NEWS STORY: Even After Election, Religion and Race Still Divide Iraq

c. 2005 Religion News Service BAGHDAD, Iraq _ Mishaan Jabouri thought he had come up with a winning political strategy. The Sunni Arab candidate chose an esteemed Shiite leader as his No. 2, hoping to draw votes from the country’s majority sect. He spoke out for Kurdish rights, hoping to earn support from the Kurds […]

c. 2005 Religion News Service

BAGHDAD, Iraq _ Mishaan Jabouri thought he had come up with a winning political strategy.

The Sunni Arab candidate chose an esteemed Shiite leader as his No. 2, hoping to draw votes from the country’s majority sect. He spoke out for Kurdish rights, hoping to earn support from the Kurds who dominate northern Iraq.
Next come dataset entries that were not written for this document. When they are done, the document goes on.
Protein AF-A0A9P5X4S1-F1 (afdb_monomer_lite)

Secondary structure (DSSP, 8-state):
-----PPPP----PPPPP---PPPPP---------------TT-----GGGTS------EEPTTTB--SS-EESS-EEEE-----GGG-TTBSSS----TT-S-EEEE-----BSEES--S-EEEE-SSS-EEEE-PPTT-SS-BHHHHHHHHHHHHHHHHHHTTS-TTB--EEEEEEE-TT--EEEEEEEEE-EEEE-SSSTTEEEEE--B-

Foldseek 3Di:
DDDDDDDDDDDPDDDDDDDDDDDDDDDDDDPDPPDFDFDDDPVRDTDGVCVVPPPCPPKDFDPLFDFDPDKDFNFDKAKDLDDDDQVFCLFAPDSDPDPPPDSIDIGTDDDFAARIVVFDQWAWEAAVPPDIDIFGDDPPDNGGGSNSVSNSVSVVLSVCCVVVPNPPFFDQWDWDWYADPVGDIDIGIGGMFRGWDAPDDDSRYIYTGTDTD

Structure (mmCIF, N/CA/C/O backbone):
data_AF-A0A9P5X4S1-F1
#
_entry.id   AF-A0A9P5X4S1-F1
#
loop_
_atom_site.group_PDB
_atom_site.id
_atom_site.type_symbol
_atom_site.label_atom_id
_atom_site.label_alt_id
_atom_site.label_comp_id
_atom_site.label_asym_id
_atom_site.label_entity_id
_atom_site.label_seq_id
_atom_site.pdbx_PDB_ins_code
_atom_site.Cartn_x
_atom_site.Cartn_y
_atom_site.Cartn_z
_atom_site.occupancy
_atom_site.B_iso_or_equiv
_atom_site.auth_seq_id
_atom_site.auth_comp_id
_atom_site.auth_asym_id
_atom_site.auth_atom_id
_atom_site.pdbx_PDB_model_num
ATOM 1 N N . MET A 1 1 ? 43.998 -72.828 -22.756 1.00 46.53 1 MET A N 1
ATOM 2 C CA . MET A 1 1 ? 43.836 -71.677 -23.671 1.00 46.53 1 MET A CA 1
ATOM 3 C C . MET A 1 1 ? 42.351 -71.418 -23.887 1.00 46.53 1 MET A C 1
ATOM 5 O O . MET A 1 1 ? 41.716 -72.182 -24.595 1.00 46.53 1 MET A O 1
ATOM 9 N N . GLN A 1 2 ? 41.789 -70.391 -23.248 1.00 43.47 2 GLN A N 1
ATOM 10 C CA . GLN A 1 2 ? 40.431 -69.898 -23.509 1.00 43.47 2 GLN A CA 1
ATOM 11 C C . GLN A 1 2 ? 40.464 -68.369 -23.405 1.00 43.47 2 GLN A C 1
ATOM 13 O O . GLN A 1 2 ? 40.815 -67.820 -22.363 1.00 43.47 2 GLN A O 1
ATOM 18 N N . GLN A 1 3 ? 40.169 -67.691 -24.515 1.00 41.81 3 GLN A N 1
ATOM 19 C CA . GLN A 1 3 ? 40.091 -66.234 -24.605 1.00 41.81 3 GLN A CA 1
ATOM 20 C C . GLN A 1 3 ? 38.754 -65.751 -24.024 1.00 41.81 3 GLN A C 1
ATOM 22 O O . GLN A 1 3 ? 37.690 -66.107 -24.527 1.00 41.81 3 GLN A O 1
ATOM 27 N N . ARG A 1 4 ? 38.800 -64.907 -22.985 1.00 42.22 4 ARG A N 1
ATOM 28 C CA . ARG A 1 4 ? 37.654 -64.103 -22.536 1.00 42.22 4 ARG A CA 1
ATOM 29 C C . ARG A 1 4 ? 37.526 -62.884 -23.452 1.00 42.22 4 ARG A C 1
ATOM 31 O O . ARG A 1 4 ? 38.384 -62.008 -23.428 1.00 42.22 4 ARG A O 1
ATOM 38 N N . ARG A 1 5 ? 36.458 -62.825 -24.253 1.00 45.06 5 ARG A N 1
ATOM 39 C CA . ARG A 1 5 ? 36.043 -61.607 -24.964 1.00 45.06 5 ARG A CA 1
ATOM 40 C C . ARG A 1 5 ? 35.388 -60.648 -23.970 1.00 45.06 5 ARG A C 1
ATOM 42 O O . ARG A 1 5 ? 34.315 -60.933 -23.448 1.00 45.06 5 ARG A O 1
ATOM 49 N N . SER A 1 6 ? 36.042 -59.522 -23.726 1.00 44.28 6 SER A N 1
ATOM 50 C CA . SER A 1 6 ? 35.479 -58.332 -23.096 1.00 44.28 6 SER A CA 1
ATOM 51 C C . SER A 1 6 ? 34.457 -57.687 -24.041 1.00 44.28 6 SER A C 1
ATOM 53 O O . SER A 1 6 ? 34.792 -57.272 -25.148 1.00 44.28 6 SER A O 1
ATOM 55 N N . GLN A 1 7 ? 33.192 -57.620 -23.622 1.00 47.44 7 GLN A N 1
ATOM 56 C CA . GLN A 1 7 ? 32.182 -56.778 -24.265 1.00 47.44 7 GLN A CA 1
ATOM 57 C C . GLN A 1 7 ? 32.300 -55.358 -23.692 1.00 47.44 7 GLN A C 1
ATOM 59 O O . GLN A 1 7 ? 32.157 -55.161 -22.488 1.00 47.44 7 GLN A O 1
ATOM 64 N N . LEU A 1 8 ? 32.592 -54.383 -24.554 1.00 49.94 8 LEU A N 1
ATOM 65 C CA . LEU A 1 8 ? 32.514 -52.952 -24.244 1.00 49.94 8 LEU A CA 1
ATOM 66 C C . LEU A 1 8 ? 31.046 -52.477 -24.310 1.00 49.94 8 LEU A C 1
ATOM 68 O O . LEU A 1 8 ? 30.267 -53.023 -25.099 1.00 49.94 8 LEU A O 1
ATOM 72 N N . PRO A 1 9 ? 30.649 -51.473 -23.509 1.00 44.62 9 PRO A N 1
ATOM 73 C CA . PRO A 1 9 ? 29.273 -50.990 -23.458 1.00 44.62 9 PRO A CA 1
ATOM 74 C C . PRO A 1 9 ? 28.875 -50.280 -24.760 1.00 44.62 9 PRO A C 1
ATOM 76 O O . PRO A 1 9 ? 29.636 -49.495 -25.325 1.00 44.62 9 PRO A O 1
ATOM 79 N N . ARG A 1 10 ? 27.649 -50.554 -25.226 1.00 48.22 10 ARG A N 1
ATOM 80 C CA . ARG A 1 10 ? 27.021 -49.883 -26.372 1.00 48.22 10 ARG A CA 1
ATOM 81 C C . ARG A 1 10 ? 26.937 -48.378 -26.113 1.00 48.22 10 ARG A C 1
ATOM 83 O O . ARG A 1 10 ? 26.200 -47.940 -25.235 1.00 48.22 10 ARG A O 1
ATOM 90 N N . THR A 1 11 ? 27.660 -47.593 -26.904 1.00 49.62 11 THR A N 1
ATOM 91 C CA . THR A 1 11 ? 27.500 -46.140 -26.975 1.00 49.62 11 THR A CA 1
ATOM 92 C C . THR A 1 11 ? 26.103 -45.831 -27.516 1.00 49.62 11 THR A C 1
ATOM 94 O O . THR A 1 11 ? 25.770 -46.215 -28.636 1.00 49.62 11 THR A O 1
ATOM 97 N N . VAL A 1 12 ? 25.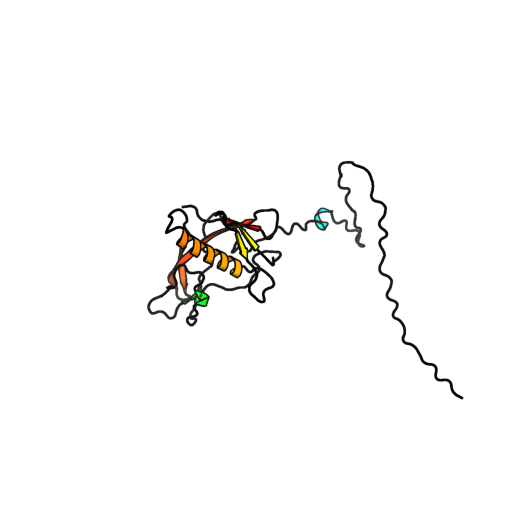268 -45.167 -26.717 1.00 51.41 12 VAL A N 1
ATOM 98 C CA . VAL A 1 12 ? 23.979 -44.633 -27.171 1.00 51.41 12 VAL A CA 1
ATOM 99 C C . VAL A 1 12 ? 24.279 -43.491 -28.143 1.00 51.41 12 VAL A C 1
ATOM 101 O O . VAL A 1 12 ? 24.737 -42.425 -27.738 1.00 51.41 12 VAL A O 1
ATOM 104 N N . GLN A 1 13 ? 24.083 -43.725 -29.441 1.00 45.00 13 GLN A N 1
ATOM 105 C CA . GLN A 1 13 ? 24.104 -42.659 -30.439 1.00 45.00 13 GLN A CA 1
ATOM 106 C C . GLN A 1 13 ? 22.827 -41.833 -30.283 1.00 45.00 13 GLN A C 1
ATOM 108 O O . GLN A 1 13 ? 21.743 -42.271 -30.665 1.00 45.00 13 GLN A O 1
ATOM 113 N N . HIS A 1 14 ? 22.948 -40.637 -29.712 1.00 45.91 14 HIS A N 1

Instead he got a harsh lesson in the fractured political realities of contemporary Iraq.

“One day before the election, I said there is no Sunni and there is no Shi’a,” said Jabouri, leader of the Homeland Party. “But for me that’s over.”
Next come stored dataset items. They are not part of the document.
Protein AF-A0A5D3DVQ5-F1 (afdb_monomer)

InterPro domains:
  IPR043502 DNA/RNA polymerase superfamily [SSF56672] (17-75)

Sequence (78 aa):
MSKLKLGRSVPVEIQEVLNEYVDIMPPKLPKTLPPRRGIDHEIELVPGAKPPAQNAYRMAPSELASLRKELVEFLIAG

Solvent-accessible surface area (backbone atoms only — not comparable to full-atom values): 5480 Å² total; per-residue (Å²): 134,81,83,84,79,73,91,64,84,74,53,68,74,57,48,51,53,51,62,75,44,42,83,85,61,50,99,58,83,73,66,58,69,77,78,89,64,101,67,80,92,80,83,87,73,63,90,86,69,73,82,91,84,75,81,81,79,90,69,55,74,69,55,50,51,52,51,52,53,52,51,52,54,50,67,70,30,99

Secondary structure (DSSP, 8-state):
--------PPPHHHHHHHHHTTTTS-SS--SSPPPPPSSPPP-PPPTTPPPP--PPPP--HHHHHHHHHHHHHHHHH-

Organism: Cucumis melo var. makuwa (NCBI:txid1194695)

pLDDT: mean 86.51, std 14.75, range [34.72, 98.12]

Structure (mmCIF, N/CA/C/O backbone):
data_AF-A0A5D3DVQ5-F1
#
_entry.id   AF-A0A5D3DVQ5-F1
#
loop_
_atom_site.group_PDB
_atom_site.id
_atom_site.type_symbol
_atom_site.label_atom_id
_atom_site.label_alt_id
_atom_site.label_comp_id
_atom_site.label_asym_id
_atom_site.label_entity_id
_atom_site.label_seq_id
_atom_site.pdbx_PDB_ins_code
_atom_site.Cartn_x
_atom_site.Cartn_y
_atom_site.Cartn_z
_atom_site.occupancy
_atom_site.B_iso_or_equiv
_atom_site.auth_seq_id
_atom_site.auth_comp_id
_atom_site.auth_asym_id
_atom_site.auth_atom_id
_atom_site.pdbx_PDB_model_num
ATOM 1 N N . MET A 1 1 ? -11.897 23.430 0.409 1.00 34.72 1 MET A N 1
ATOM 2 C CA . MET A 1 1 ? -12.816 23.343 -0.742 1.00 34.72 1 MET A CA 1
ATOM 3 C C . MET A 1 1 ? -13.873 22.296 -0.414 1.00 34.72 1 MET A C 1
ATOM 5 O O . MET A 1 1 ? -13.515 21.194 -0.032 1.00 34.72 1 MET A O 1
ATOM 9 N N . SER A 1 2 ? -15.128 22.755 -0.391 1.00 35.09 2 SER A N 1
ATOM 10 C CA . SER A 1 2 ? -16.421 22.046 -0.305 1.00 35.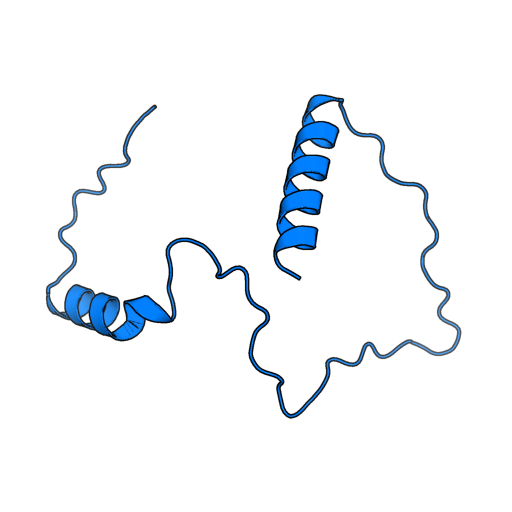09 2 SER A CA 1
ATOM 11 C C . SER A 1 2 ? -16.521 20.713 0.456 1.00 35.09 2 SER A C 1
ATOM 13 O O . SER A 1 2 ? -16.258 19.640 -0.078 1.00 35.09 2 SER A O 1
ATOM 15 N N . LYS A 1 3 ? -17.085 20.798 1.670 1.00 43.22 3 LYS A N 1
ATOM 16 C CA . LYS A 1 3 ? -17.817 19.705 2.324 1.00 43.22 3 LYS A CA 1
ATOM 17 C C . LYS A 1 3 ? -18.954 19.253 1.399 1.00 43.22 3 LYS A C 1
ATOM 19 O O . LYS A 1 3 ? -19.841 20.055 1.107 1.00 43.22 3 LYS A O 1
ATOM 24 N N . LEU A 1 4 ? -18.966 17.990 0.981 1.00 42.66 4 LEU A N 1
ATOM 25 C CA . LEU A 1 4 ? -20.168 17.367 0.429 1.00 42.66 4 LEU A CA 1
ATOM 26 C C . LEU A 1 4 ? -21.171 17.204 1.577 1.00 42.66 4 LEU A C 1
ATOM 28 O O . LEU A 1 4 ? -21.118 16.247 2.344 1.00 42.66 4 LEU A O 1
ATOM 32 N N . LYS A 1 5 ? -22.068 18.182 1.731 1.00 50.66 5 LYS A N 1
ATOM 33 C CA . LYS A 1 5 ? -23.312 17.992 2.479 1.00 50.66 5 LYS A CA 1
ATOM 34 C C . LYS A 1 5 ? -24.212 17.094 1.632 1.00 50.66 5 LYS A C 1
ATOM 36 O O . LYS A 1 5 ? -24.980 17.591 0.813 1.00 50.66 5 LYS A O 1
ATOM 41 N N . LEU A 1 6 ? -24.107 15.779 1.811 1.00 49.50 6 LEU A N 1
ATOM 42 C CA . LEU A 1 6 ? -25.137 14.865 1.335 1.00 49.50 6 LEU A CA 1
ATOM 43 C C . LEU A 1 6 ? -26.299 14.951 2.331 1.00 49.50 6 LEU A C 1
ATOM 45 O O . LEU A 1 6 ? -26.263 14.363 3.406 1.00 49.50 6 LEU A O 1
ATOM 49 N N . GLY A 1 7 ? -27.285 15.788 2.010 1.00 53.97 7 GLY A N 1
ATOM 50 C CA . GLY A 1 7 ? -28.484 16.015 2.817 1.00 53.97 7 GLY A CA 1
ATOM 51 C C . GLY A 1 7 ? -29.440 14.824 2.799 1.00 53.97 7 GLY A C 1
ATOM 52 O O . GLY A 1 7 ? -30.531 14.923 2.246 1.00 53.97 7 GLY A O 1
ATOM 53 N N . ARG A 1 8 ? -29.034 13.701 3.394 1.00 65.44 8 ARG A N 1
ATOM 54 C CA . ARG A 1 8 ? -29.916 12.592 3.771 1.00 65.44 8 ARG A CA 1
ATOM 55 C C . ARG A 1 8 ? -29.518 12.156 5.174 1.00 65.44 8 ARG A C 1
ATOM 57 O O . ARG A 1 8 ? -28.369 11.780 5.388 1.00 65.44 8 ARG A O 1
ATOM 64 N N . SER A 1 9 ? -30.439 12.263 6.129 1.00 78.00 9 SER A N 1
ATOM 65 C CA . SER A 1 9 ? -30.264 11.626 7.432 1.00 78.00 9 SER A CA 1
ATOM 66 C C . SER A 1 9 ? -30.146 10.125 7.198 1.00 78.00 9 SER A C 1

In the end, in general, Kurds voted for Kurds, Sunnis either stayed home or voted for fellow Sunnis, and Shiites voted for Shiites.

Now, with the euphoria of Iraq’s historic elections fading, and the latest unofficial results showing an increasingly fractured political body, Iraqis are awakening to a daunting political task: the forging of a national vision among citizens retreating into ethnic and sectarian identities.

“It is unquestionably true that Iraq has a distance to go in terms of national reconciliation and creating a common vision for the state of Iraq,” said a Western diplomat, speaking on condition of anonymity.

Early results show the Shiite-led United Iraqi Alliance and a coalition of Kurdish parties dominating the vote. In southern provinces with Shiite majorities, the alliance garnered four or five times more votes than its nearest competitors. In Kurdish provinces like Dohuk, the Kurdistan Alliance appears to have won more than 95 percent of the vote.

Interim Prime Minister Ayad Allawi’s Iraqi Coalition, which spent millions on a slick ad campaign that attempted to draw votes across the demographic spectrum, lags a distant third nationwide.

Jabouri expects his Homeland Party to win a meager four seats in the 275-member National Assembly.


Organizers of an unofficial referendum held among Iraqi Kurds during the election revealed another glaring crack in the edifice of Iraq: Nearly 99 percent of the 1.9 million Kurds who took part in the poll said they preferred an independent Kurdistan over a unified Iraq, according to Aso Kareem, a member of the high committee of the Kurdistan Referendum Movement.

Projected winners concede that they worry about the fragmentation of Iraqis along ethnic and religious lines, but hope such tendencies might fade as the country moves toward democracy.

“It is not a very healthy sign,” said Adnan Ali al-Kadhimi, deputy to Ibrahim al Jafari, who heads the Dawa Party, one of the two main groups making up the United Iraqi Alliance. “But we’re coming out of a dictatorship. This is the first time we’re practicing democracy. It is acceptable for people to lay their trust in someone they can be sure of.”

Indeed, at least among some Iraqis there are the stirrings of a new political maturity.

“I voted for the Kurds this time,” said Ibrahim Khalil, a 29-year-old professor of French in the Kurdish city of Erbil. “But it’s the last time I vote for them. If they don’t improve the economy, I’ll vote for someone else next time.”

Members of the assembly will spend the next year undergoing the painful process of drawing up a constitution that must be ratified in a national referendum by Oct. 15. They must decide on everything from how quickly to move toward a free-market economy to how aggressively to prosecute crimes committed under Saddam Hussein’s regime.


They also have to figure out what kind of political system they want.

“There were people running in this election on a monarchy ticket,” said the Western diplomat. “There were plenty of people running to create an Islamic republic like Iran.”

The old Iraq may be giving way to something new. Said the diplomat, “There are a lot of people, if you say to them the Iraq as I know it is gone, they’ll say, `Good riddance.”’

MO/PH END DARAGAHI

(Borzou Daragahi wrote this article for The Star-Ledger of Newark, N.J.)